The Survival Guide for Dealing with Chronic Complainers

How to deal with chronic complainers

The constant negativity issuing forth from chronic complainers presents a huge challenge for those around them. Trying to remain positive, motivated and productive amid a constant stream of complaints and dissatisfaction can try anyone's patience.

Trying to be helpful will always backfire. Nothing makes chronic complainers happier, than being more miserable than their friends.

Optimists see: A glass half full. Pessimists see: A glass half empty. Chronic complainers see: A glass that is slightly chipped holding water that isn't cold enough, probably because its tap water when I asked for bottled water and wait, there's a smudge on the rim too, which means the glass wasn't cleaned properly and now I'll probably end up with some kind of virus-why do these things always happen to me?!

Following are three essential survival tips that can help those who deal with chronic complainers manage a very difficult situation.

 

 

Understanding the Chronic Complainer Mindset

Despite how difficult their constant complaints are for those around them, chronic complainers do not usually see themselves as negative people. Rather they perceive themselves as forever being on the losing end of things, as drawing the short straw on a daily basis. Therefore they see the world as being negative and themselves as merely responding appropriately to the annoying, aggravating or unfortunate circumstances of their lives.

Even those chronic complainers who do recognize their prodigious complaining output truly believe their unlucky lot in life more than justifies their expressing their dissatisfactions to those around them because after all, it is they who have been saddled with terrible misfortune and more problems than most.

Survival Tip #1: Do not try to convince a chronic complainer things are 'not as bad' as they think they are or suggest they are 'over-reacting' to events and situations. Doing so will only compel the chronic complainer to mention ten additional complaints, dissatisfactions and misfortunes you have not yet heard about and that might give you a better understanding of how terrible their lives actually are.

Understanding What Chronic Complainers Want

Chronic complainers complain to those around them because they seek one thing-sympathy and emotional validation (you can read instructions about how to provide emotional validation like a champ here). In other words, they want you to validate their experience, to tell them that indeed their glass was chipped, that ye, they were given tap water rather than bottled water and that in fact, they should probably get a good night's sleep so they can ward off whatever nasty germs were embedded in that nasty smudge on the rim.

Survival Tip #2: The quickest way to extract yourself from a complaining soliloquy or shorten their grumble-a-thon is to validate their feelings, express sympathy (which must sound authentic or it will not do the trick. See how to be empathic here) and then redirect them to the task at hand. For example, "The printer jammed on you again? Gee, that's incredibly annoying! I know it's hard to shrug off those kinds of things but I hope you can be a trooper because we really have to get back to the Penske file..."

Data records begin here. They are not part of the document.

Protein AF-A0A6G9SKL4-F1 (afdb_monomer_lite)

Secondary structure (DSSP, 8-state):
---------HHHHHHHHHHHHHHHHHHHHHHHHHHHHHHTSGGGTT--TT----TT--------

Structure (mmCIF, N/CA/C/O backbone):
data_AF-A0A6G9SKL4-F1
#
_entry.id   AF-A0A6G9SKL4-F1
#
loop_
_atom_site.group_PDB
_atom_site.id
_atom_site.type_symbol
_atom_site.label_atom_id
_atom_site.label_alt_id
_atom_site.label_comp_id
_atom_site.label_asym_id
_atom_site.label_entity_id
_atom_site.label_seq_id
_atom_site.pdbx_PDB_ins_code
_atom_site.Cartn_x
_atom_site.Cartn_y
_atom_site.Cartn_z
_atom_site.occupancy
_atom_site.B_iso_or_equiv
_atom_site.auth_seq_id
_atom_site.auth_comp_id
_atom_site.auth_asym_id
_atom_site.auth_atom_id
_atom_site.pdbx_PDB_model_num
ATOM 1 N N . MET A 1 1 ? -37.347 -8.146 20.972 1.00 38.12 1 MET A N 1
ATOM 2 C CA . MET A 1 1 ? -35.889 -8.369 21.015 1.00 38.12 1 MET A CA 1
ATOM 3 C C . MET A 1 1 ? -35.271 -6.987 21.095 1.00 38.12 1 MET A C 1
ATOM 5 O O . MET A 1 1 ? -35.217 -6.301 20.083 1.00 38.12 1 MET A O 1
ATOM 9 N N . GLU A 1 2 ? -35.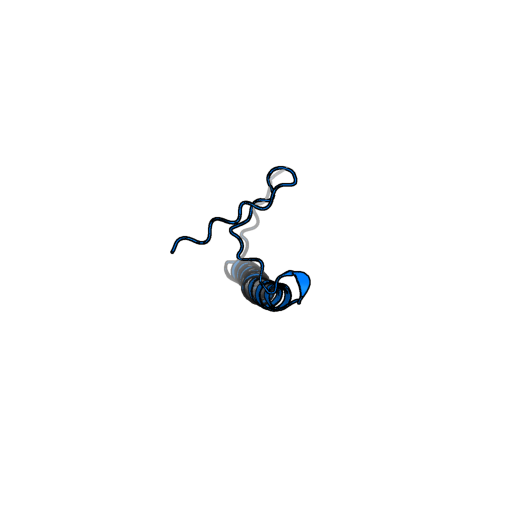007 -6.502 22.307 1.00 44.28 2 GLU A N 1
ATOM 10 C CA . GLU A 1 2 ? -34.433 -5.167 22.481 1.00 44.28 2 GLU A CA 1
ATOM 11 C C . GLU A 1 2 ? -32.996 -5.198 21.968 1.00 44.28 2 GLU A C 1
ATOM 13 O O . GLU A 1 2 ? -32.163 -5.956 22.460 1.00 44.28 2 GLU A O 1
ATOM 18 N N . ILE A 1 3 ? -32.730 -4.435 20.909 1.00 58.00 3 ILE A N 1
ATOM 19 C CA . ILE A 1 3 ? -31.382 -4.258 20.379 1.00 58.00 3 ILE A CA 1
ATOM 20 C C . ILE A 1 3 ? -30.713 -3.264 21.321 1.00 58.00 3 ILE A C 1
ATOM 22 O O . ILE A 1 3 ? -30.827 -2.049 21.150 1.00 58.00 3 ILE A O 1
ATOM 26 N N . GLU A 1 4 ? -30.082 -3.790 22.366 1.00 53.06 4 GLU A N 1
ATOM 27 C CA . GLU A 1 4 ? -29.258 -3.013 23.277 1.00 53.06 4 GLU A CA 1
ATOM 28 C C . GLU A 1 4 ? -28.144 -2.365 22.445 1.00 53.06 4 GLU A C 1
ATOM 30 O O . GLU A 1 4 ? -27.206 -3.015 21.979 1.00 53.06 4 GLU A O 1
ATOM 35 N N . LYS A 1 5 ? -28.299 -1.070 22.156 1.00 58.34 5 LYS A N 1
ATOM 36 C CA . LYS A 1 5 ? -27.316 -0.280 21.418 1.00 58.34 5 LYS A CA 1
ATOM 37 C C . LYS A 1 5 ? -26.115 -0.113 22.337 1.00 58.34 5 LYS A C 1
ATOM 39 O O . LYS A 1 5 ? -26.049 0.856 23.094 1.00 58.34 5 LYS A O 1
ATOM 44 N N . SER A 1 6 ? -25.212 -1.091 22.314 1.00 62.62 6 SER A N 1
ATOM 45 C CA . SER A 1 6 ? -23.999 -1.086 23.120 1.00 62.62 6 SER A CA 1
ATOM 46 C C . SER A 1 6 ? -23.294 0.253 22.907 1.00 62.62 6 SER A C 1
ATOM 48 O O . SER A 1 6 ? -22.920 0.637 21.795 1.00 62.62 6 SER A O 1
ATOM 50 N N . ARG A 1 7 ? -23.212 1.047 23.978 1.00 67.19 7 ARG A N 1
ATOM 51 C CA . ARG A 1 7 ? -22.486 2.316 23.975 1.00 67.19 7 ARG A CA 1
ATOM 52 C C . ARG A 1 7 ? -21.008 1.964 23.905 1.00 67.19 7 ARG A C 1
ATOM 54 O O . ARG A 1 7 ? -20.363 1.803 2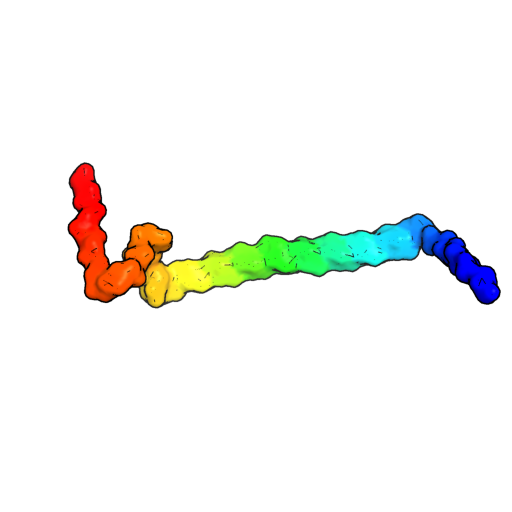4.935 1.00 67.19 7 ARG A O 1
ATOM 61 N N . ILE A 1 8 ? -20.504 1.792 22.685 1.00 66.31 8 ILE A N 1
ATOM 62 C CA . ILE A 1 8 ? -19.081 1.591 22.423 1.00 66.31 8 ILE A CA 1
ATOM 63 C C . ILE A 1 8 ? -18.345 2.728 23.124 1.00 66.31 8 ILE A C 1
ATOM 65 O O . ILE A 1 8 ? -18.612 3.907 22.873 1.00 66.31 8 ILE A O 1
ATOM 69 N N . SER A 1 9 ? -17.455 2.370 24.045 1.00 75.75 9 SER A N 1
ATOM 70 C CA . SER A 1 9 ? -16.679 3.357 24.781 1.00 75.75 9 SER A CA 1
ATOM 71 C C . SER A 1 9 ? -15.837 4.154 23.789 1.00 75.75 9 SER A C 1
ATOM 73 O O . SER A 1 9 ? -15.196 3.573 22.908 1.00 75.75 9 SER A O 1
ATOM 75 N N . SER A 1 10 ? -15.774 5.482 23.936 1.00 76.69 10 SER A N 1
ATOM 76 C CA . SER A 1 10 ? -14.949 6.341 23.070 1.00 76.69 10 SER A CA 1
ATOM 77 C C . SER A 1 10 ? -13.503 5.842 22.964 1.00 76.69 10 SER A C 1
ATOM 79 O O . SER A 1 10 ? -12.857 6.004 21.929 1.00 76.69 10 SER A O 1
ATOM 81 N N . ARG A 1 11 ? -13.003 5.173 24.012 1.00 78.75 11 ARG A N 1
ATOM 82 C CA . ARG A 1 11 ? -11.660 4.586 24.066 1.00 78.75 11 ARG A CA 1
ATOM 83 C C . ARG A 1 11 ? -11.493 3.359 23.161 1.00 78.75 11 ARG A C 1
ATOM 85 O O . ARG A 1 11 ? -10.403 3.140 22.643 1.00 78.75 11 ARG A O 1
ATOM 92 N N . GLU A 1 12 ? -12.542 2.571 22.953 1.00 85.69 12 GLU A N 1
ATOM 93 C CA . GLU A 1 12 ? -12.528 1.439 22.017 1.00 85.69 12 GLU A CA 1
ATOM 94 C C . GLU A 1 12 ? -12.595 1.927 20.573 1.00 85.69 12 GLU A C 1
ATOM 96 O O . GLU A 1 12 ? -11.830 1.462 19.733 1.00 85.69 12 GLU A O 1
ATOM 101 N N . MET A 1 13 ? -13.412 2.948 20.306 1.00 88.88 13 MET A N 1
ATOM 102 C CA . MET A 1 13 ? -13.511 3.568 18.984 1.00 88.88 13 MET A CA 1
ATOM 103 C C . MET A 1 13 ? -12.161 4.118 18.496 1.00 88.88 13 MET A C 1
ATOM 105 O O . MET A 1 13 ? -11.776 3.8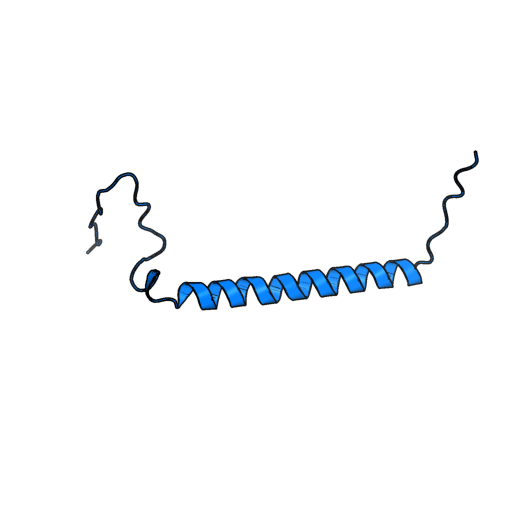88 17.351 1.00 88.88 13 MET A O 1
ATOM 109 N N . HIS A 1 14 ? -11.391 4.762 19.379 1.00 90.88 14 HIS A N 1
ATOM 110 C CA . HIS A 1 14 ? -10.059 5.271 19.034 1.00 90.88 14 HIS A CA 1
ATOM 111 C C . HIS A 1 14 ? -9.083 4.163 18.624 1.00 90.88 14 HIS A C 1
ATOM 113 O O . HIS A 1 14 ? -8.265 4.385 17.736 1.00 90.88 14 HIS A O 1
ATOM 119 N N . LYS A 1 15 ? -9.168 2.963 19.215 1.00 92.19 15 LYS A N 1
ATOM 120 C CA . LYS A 1 15 ? -8.302 1.837 18.825 1.00 92.19 15 LYS A CA 1
ATOM 121 C C . LYS A 1 15 ? -8.555 1.419 17.378 1.00 92.19 15 LYS A C 1
ATOM 123 O O . LYS A 1 15 ? -7.602 1.224 16.628 1.00 92.19 15 LYS A O 1
ATOM 128 N N . TYR A 1 16 ? -9.824 1.326 16.979 1.00 92.62 16 TYR A N 1
ATOM 129 C CA . TYR A 1 16 ? -10.193 0.985 15.603 1.00 92.62 16 TYR A CA 1
ATOM 130 C C . TYR A 1 16 ? -9.767 2.069 14.611 1.00 92.62 16 TYR A C 1
ATOM 132 O O . TYR A 1 16 ? -9.229 1.751 13.554 1.00 92.62 16 TYR A O 1
ATOM 140 N N . ILE A 1 17 ? -9.933 3.345 14.970 1.00 94.38 17 ILE A N 1
ATOM 141 C CA . ILE A 1 17 ? -9.486 4.466 14.134 1.00 94.38 17 ILE A CA 1
ATOM 142 C C . ILE A 1 17 ? -7.966 4.426 13.951 1.00 94.38 17 ILE A C 1
ATOM 144 O O . ILE A 1 17 ? -7.494 4.512 12.824 1.00 94.38 17 ILE A O 1
ATOM 148 N N . TRP A 1 18 ? -7.192 4.228 15.020 1.00 96.00 18 TRP A N 1
ATOM 149 C CA . TRP A 1 18 ? -5.733 4.124 14.920 1.00 96.00 18 TRP A CA 1
ATOM 150 C C . TRP A 1 18 ? -5.279 2.927 14.083 1.00 96.00 18 TRP A C 1
ATOM 152 O O . TRP A 1 18 ? -4.336 3.057 13.304 1.00 96.00 18 TRP A O 1
ATOM 162 N N . MET A 1 19 ? -5.969 1.787 14.188 1.00 96.12 19 MET A N 1
ATOM 163 C CA . MET A 1 19 ? -5.717 0.636 13.319 1.00 96.12 19 MET A CA 1
ATOM 164 C C . MET A 1 19 ? -5.957 1.000 11.845 1.00 96.12 19 MET A C 1
ATOM 166 O O . MET A 1 19 ? -5.093 0.751 11.007 1.00 96.12 19 MET A O 1
ATOM 170 N N . LEU A 1 20 ? -7.091 1.634 11.531 1.00 96.56 20 LEU A N 1
ATOM 171 C CA . LEU A 1 20 ? -7.428 2.058 10.169 1.00 96.56 20 LEU A CA 1
ATOM 172 C C . LEU A 1 20 ? -6.433 3.086 9.621 1.00 96.56 20 LEU A C 1
ATOM 174 O O . LEU A 1 20 ? -5.980 2.948 8.487 1.00 96.56 20 LEU A O 1
ATOM 178 N N . VAL A 1 21 ? -6.044 4.074 10.428 1.00 97.56 21 VAL A N 1
ATOM 179 C CA . VAL A 1 21 ? -5.018 5.067 10.073 1.00 97.56 21 VAL A CA 1
ATOM 180 C C . VAL A 1 21 ? -3.680 4.384 9.793 1.00 97.56 21 VAL A C 1
ATOM 182 O O . VAL A 1 21 ? -3.023 4.716 8.809 1.00 97.56 21 VAL A O 1
ATOM 185 N N . GLY A 1 22 ? -3.291 3.397 10.605 1.00 97.31 22 GLY A N 1
ATOM 186 C CA . GLY A 1 22 ? -2.072 2.617 10.394 1.00 97.31 22 GLY A CA 1
ATOM 187 C C . GLY A 1 22 ? -2.081 1.857 9.066 1.00 97.31 22 GLY A C 1
ATOM 188 O O . GLY A 1 22 ? -1.134 1.964 8.289 1.00 97.31 22 GLY A O 1
ATOM 189 N N . VAL A 1 23 ? -3.172 1.145 8.767 1.00 97.31 23 VAL A N 1
ATOM 190 C CA . VAL A 1 23 ? -3.329 0.413 7.498 1.00 97.31 23 VAL A CA 1
ATOM 191 C C . VAL A 1 23 ? -3.330 1.373 6.309 1.00 97.31 23 VAL A C 1
ATOM 193 O O . VAL A 1 23 ? -2.645 1.129 5.317 1.00 97.31 23 VAL A O 1
ATOM 196 N N . PHE A 1 24 ? -4.054 2.488 6.408 1.00 96.94 24 PHE A N 1
ATOM 197 C CA . PHE A 1 24 ? -4.126 3.468 5.329 1.00 96.94 24 PHE A CA 1
ATOM 198 C C . PHE A 1 24 ? -2.772 4.134 5.070 1.00 96.94 24 PHE A C 1
ATOM 200 O O . PHE A 1 24 ? -2.366 4.269 3.920 1.00 96.94 24 PHE A O 1
ATOM 207 N N . SER A 1 25 ? -2.034 4.482 6.126 1.00 97.12 25 SER A N 1
ATOM 208 C CA . SER A 1 25 ? -0.671 5.011 6.025 1.00 97.12 25 SER A CA 1
ATOM 209 C C . SER A 1 25 ? 0.274 4.013 5.347 1.00 97.12 25 SER A C 1
ATOM 211 O O . SER A 1 25 ? 1.036 4.379 4.452 1.00 97.12 25 SER A O 1
ATOM 213 N N . LEU A 1 26 ? 0.166 2.723 5.690 1.00 97.06 26 LEU A N 1
ATOM 214 C CA . LEU A 1 26 ? 0.953 1.671 5.050 1.00 97.06 26 LEU A CA 1
ATOM 215 C C . LEU A 1 26 ? 0.654 1.572 3.548 1.00 97.06 26 LEU A C 1
ATOM 217 O O . LEU A 1 26 ? 1.580 1.470 2.744 1.00 97.06 26 LEU A O 1
ATOM 221 N N . LEU A 1 27 ? -0.615 1.649 3.144 1.00 95.81 27 LEU A N 1
ATOM 222 C CA . LEU A 1 27 ? -0.998 1.678 1.729 1.00 95.81 27 LEU A CA 1
ATOM 223 C C . LEU A 1 27 ? -0.486 2.943 1.027 1.00 95.81 27 LEU A C 1
ATOM 225 O O . LEU A 1 27 ? 0.098 2.855 -0.051 1.00 95.81 27 LEU A O 1
ATOM 229 N N . ALA A 1 28 ? -0.639 4.103 1.664 1.00 96.00 28 ALA A N 1
ATOM 230 C CA . ALA A 1 28 ? -0.187 5.386 1.139 1.00 96.00 28 ALA A CA 1
ATOM 231 C C . ALA A 1 28 ? 1.337 5.452 0.953 1.00 96.00 28 ALA A C 1
ATOM 233 O O . ALA A 1 28 ? 1.800 6.154 0.062 1.00 96.00 28 ALA A O 1
ATOM 234 N N . ALA A 1 29 ? 2.115 4.706 1.743 1.00 96.19 29 ALA A N 1
ATOM 235 C CA . ALA A 1 29 ? 3.559 4.575 1.563 1.00 96.19 29 ALA A CA 1
ATOM 236 C C . ALA A 1 29 ? 3.928 3.495 0.532 1.00 96.19 29 ALA A C 1
ATOM 238 O O . ALA A 1 29 ? 4.747 3.724 -0.357 1.00 96.19 29 ALA A O 1
ATOM 239 N N . THR A 1 30 ? 3.323 2.309 0.616 1.00 95.69 30 THR A N 1
ATOM 240 C CA . THR A 1 30 ? 3.670 1.172 -0.256 1.00 95.69 30 THR A CA 1
ATOM 241 C C . THR A 1 30 ? 3.293 1.412 -1.714 1.00 95.69 30 THR A C 1
ATOM 243 O O . THR A 1 30 ? 4.053 1.029 -2.605 1.00 95.69 30 THR A O 1
ATOM 246 N N . TYR A 1 31 ? 2.173 2.089 -1.973 1.00 93.12 31 TYR A N 1
ATOM 247 C CA . TYR A 1 31 ? 1.710 2.400 -3.322 1.00 93.12 31 TYR A CA 1
ATOM 248 C C . TYR A 1 31 ? 2.710 3.246 -4.137 1.00 93.12 31 TYR A C 1
ATOM 250 O O . TYR A 1 31 ? 3.157 2.772 -5.185 1.00 93.12 31 TYR A O 1
ATOM 258 N N . PRO A 1 32 ? 3.138 4.449 -3.700 1.00 93.19 32 PRO A N 1
ATOM 259 C CA . PRO A 1 32 ? 4.104 5.244 -4.453 1.00 93.19 32 PRO A CA 1
ATOM 260 C C . PRO A 1 32 ? 5.469 4.559 -4.551 1.00 93.19 32 PRO A C 1
ATOM 262 O O . PRO A 1 32 ? 6.097 4.630 -5.603 1.00 93.19 32 PRO A O 1
ATOM 265 N N . ILE A 1 33 ? 5.913 3.836 -3.516 1.00 94.31 33 ILE A N 1
ATOM 266 C CA . ILE A 1 33 ? 7.167 3.066 -3.568 1.00 94.31 33 ILE A CA 1
ATOM 267 C C . ILE A 1 33 ? 7.101 2.007 -4.676 1.00 94.31 33 ILE A C 1
ATOM 269 O O . ILE A 1 33 ? 8.030 1.880 -5.478 1.00 94.31 33 ILE A O 1
ATOM 273 N N . ALA A 1 34 ? 5.993 1.266 -4.761 1.00 91.88 34 ALA A N 1
ATOM 274 C CA . ALA A 1 34 ? 5.783 0.288 -5.820 1.00 91.88 34 ALA A CA 1
ATOM 275 C C . ALA A 1 34 ? 5.752 0.957 -7.203 1.00 91.88 34 ALA A C 1
ATOM 277 O O . ALA A 1 34 ? 6.389 0.456 -8.130 1.00 91.88 34 ALA A O 1
ATOM 278 N N . MET A 1 35 ? 5.087 2.109 -7.332 1.00 90.38 35 MET A N 1
ATOM 279 C CA . MET A 1 35 ? 5.029 2.869 -8.583 1.00 90.38 35 MET A CA 1
ATOM 280 C C . MET A 1 35 ? 6.404 3.366 -9.036 1.00 90.38 35 MET A C 1
ATOM 282 O O . MET A 1 35 ? 6.757 3.179 -10.199 1.00 90.38 35 MET A O 1
ATOM 286 N N . ILE A 1 36 ? 7.213 3.922 -8.128 1.00 89.31 36 ILE A N 1
ATOM 287 C CA . ILE A 1 36 ? 8.588 4.361 -8.421 1.00 89.31 36 ILE A CA 1
ATOM 288 C C . ILE A 1 36 ? 9.445 3.168 -8.856 1.00 89.31 36 ILE A C 1
ATOM 290 O O . ILE A 1 36 ? 10.192 3.243 -9.827 1.00 89.31 36 ILE A O 1
ATOM 294 N N . ARG A 1 37 ? 9.317 2.025 -8.178 1.00 88.19 37 ARG A N 1
ATOM 295 C CA . ARG A 1 37 ? 10.056 0.817 -8.559 1.00 88.19 37 ARG A CA 1
ATOM 296 C C . ARG A 1 37 ? 9.649 0.309 -9.943 1.00 88.19 37 ARG A C 1
ATOM 298 O O . ARG A 1 37 ? 10.494 -0.166 -10.701 1.00 88.19 37 ARG A O 1
ATOM 305 N N . VAL A 1 38 ? 8.358 0.343 -10.265 1.00 84.25 38 VAL A N 1
ATOM 306 C CA . VAL A 1 38 ? 7.851 -0.092 -11.572 1.00 84.25 38 VAL A CA 1
ATOM 307 C C . VAL A 1 38 ? 8.293 0.869 -12.671 1.00 84.25 38 VAL A C 1
ATOM 309 O O . VAL A 1 38 ? 8.724 0.390 -13.718 1.00 84.25 38 VAL A O 1
ATOM 312 N N . SER A 1 39 ? 8.269 2.184 -12.430 1.00 79.56 39 SER A N 1
ATOM 313 C CA . SER A 1 39 ? 8.664 3.183 -13.431 1.00 79.56 39 SER A CA 1
ATOM 314 C C . SER A 1 39 ? 10.136 3.077 -13.840 1.00 79.56 39 SER A C 1
ATOM 316 O O . SER A 1 39 ? 10.473 3.380 -14.979 1.00 79.56 39 SER A O 1
ATOM 318 N N . GLN A 1 40 ? 11.003 2.566 -12.962 1.00 82.19 40 GLN A N 1
ATOM 319 C CA . GLN A 1 40 ? 12.428 2.355 -13.246 1.00 82.19 40 GLN A CA 1
ATOM 320 C C . GLN A 1 40 ? 12.736 1.086 -14.064 1.00 82.19 40 GLN A C 1
ATOM 322 O O . GLN A 1 40 ? 13.880 0.879 -14.476 1.00 82.19 40 GLN A O 1
ATOM 327 N N . LYS A 1 41 ? 11.762 0.197 -14.311 1.00 81.19 41 LYS A N 1
ATOM 328 C CA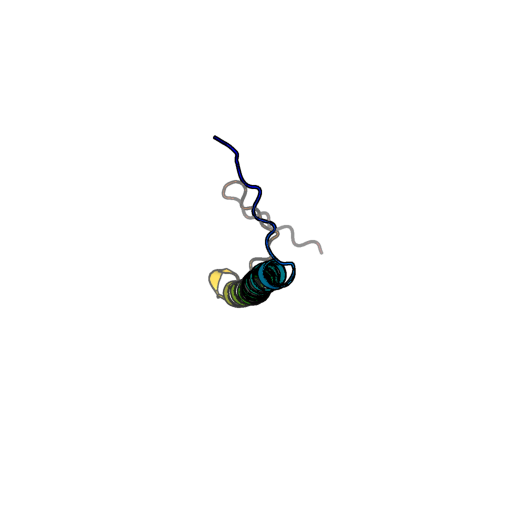 . LYS A 1 41 ? 12.011 -1.029 -15.093 1.00 81.19 41 LYS A CA 1
ATOM 329 C C . LYS A 1 41 ? 12.323 -0.689 -16.561 1.00 81.19 41 LYS A C 1
ATOM 331 O O . LYS A 1 41 ? 11.685 0.192 -17.131 1.00 81.19 41 LYS A O 1
ATOM 336 N N . PRO A 1 42 ? 13.217 -1.444 -17.233 1.00 74.69 42 PRO A N 1
ATOM 337 C CA . PRO A 1 42 ? 13.639 -1.160 -18.611 1.00 74.69 42 PRO A CA 1
ATOM 338 C C . PRO A 1 42 ? 12.489 -1.201 -19.630 1.00 74.69 42 PRO A C 1
ATOM 340 O O . PRO A 1 42 ? 12.554 -0.517 -20.641 1.00 74.69 42 PRO A O 1
ATOM 343 N N . LYS A 1 43 ? 11.397 -1.926 -19.336 1.00 69.62 43 LYS A N 1
ATOM 344 C CA . LYS A 1 43 ? 10.157 -1.924 -20.136 1.00 69.62 43 LYS A CA 1
ATOM 345 C C . LYS A 1 43 ? 9.527 -0.528 -20.275 1.00 69.62 43 LYS A C 1
ATOM 347 O O . LYS A 1 43 ? 8.813 -0.286 -21.239 1.00 69.62 43 LYS A O 1
ATOM 352 N N . PHE A 1 44 ? 9.769 0.361 -19.315 1.00 66.81 44 PHE A N 1
ATOM 353 C CA . PHE A 1 44 ? 9.209 1.712 -19.271 1.00 66.81 44 PHE A CA 1
ATOM 354 C C . PHE A 1 44 ? 10.266 2.800 -19.519 1.00 66.81 44 PHE A C 1
ATOM 356 O O . PHE A 1 44 ? 9.920 3.976 -19.606 1.00 66.81 44 PHE A O 1
ATOM 363 N N . HIS A 1 45 ? 11.541 2.430 -19.699 1.00 63.38 45 HIS A N 1
ATOM 364 C CA . HIS A 1 45 ? 12.582 3.363 -20.134 1.00 63.38 45 HIS A CA 1
ATOM 365 C C . HIS A 1 45 ? 12.289 3.815 -21.575 1.00 63.38 45 HIS A C 1
ATOM 367 O O . HIS A 1 45 ? 12.236 2.994 -22.486 1.00 63.38 45 HIS A O 1
ATOM 373 N N . GLY A 1 46 ? 12.071 5.118 -21.777 1.00 62.34 46 GLY A N 1
ATOM 374 C CA . GLY A 1 46 ? 11.789 5.715 -23.093 1.00 62.34 46 GLY A CA 1
ATOM 375 C C . GLY A 1 46 ? 10.304 5.801 -23.474 1.00 62.34 46 GLY A C 1
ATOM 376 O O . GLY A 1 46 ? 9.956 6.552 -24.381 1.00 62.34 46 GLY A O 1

Understanding what Chronic Complainers Don't Want

Most chronic complainers truly see their lives as being ones of hardship and constant challenge. (Some people's lives are actually full of hardship or tragedy but I refer here to regular people whose lives are not unusual in that regard). Chronic complainers' perceptions about their hardships are deeply embedded in their personalities and in their sense of identity. Therefore, although they tell others about their problems all the time, they are not really looking for advice or solutions when doing so.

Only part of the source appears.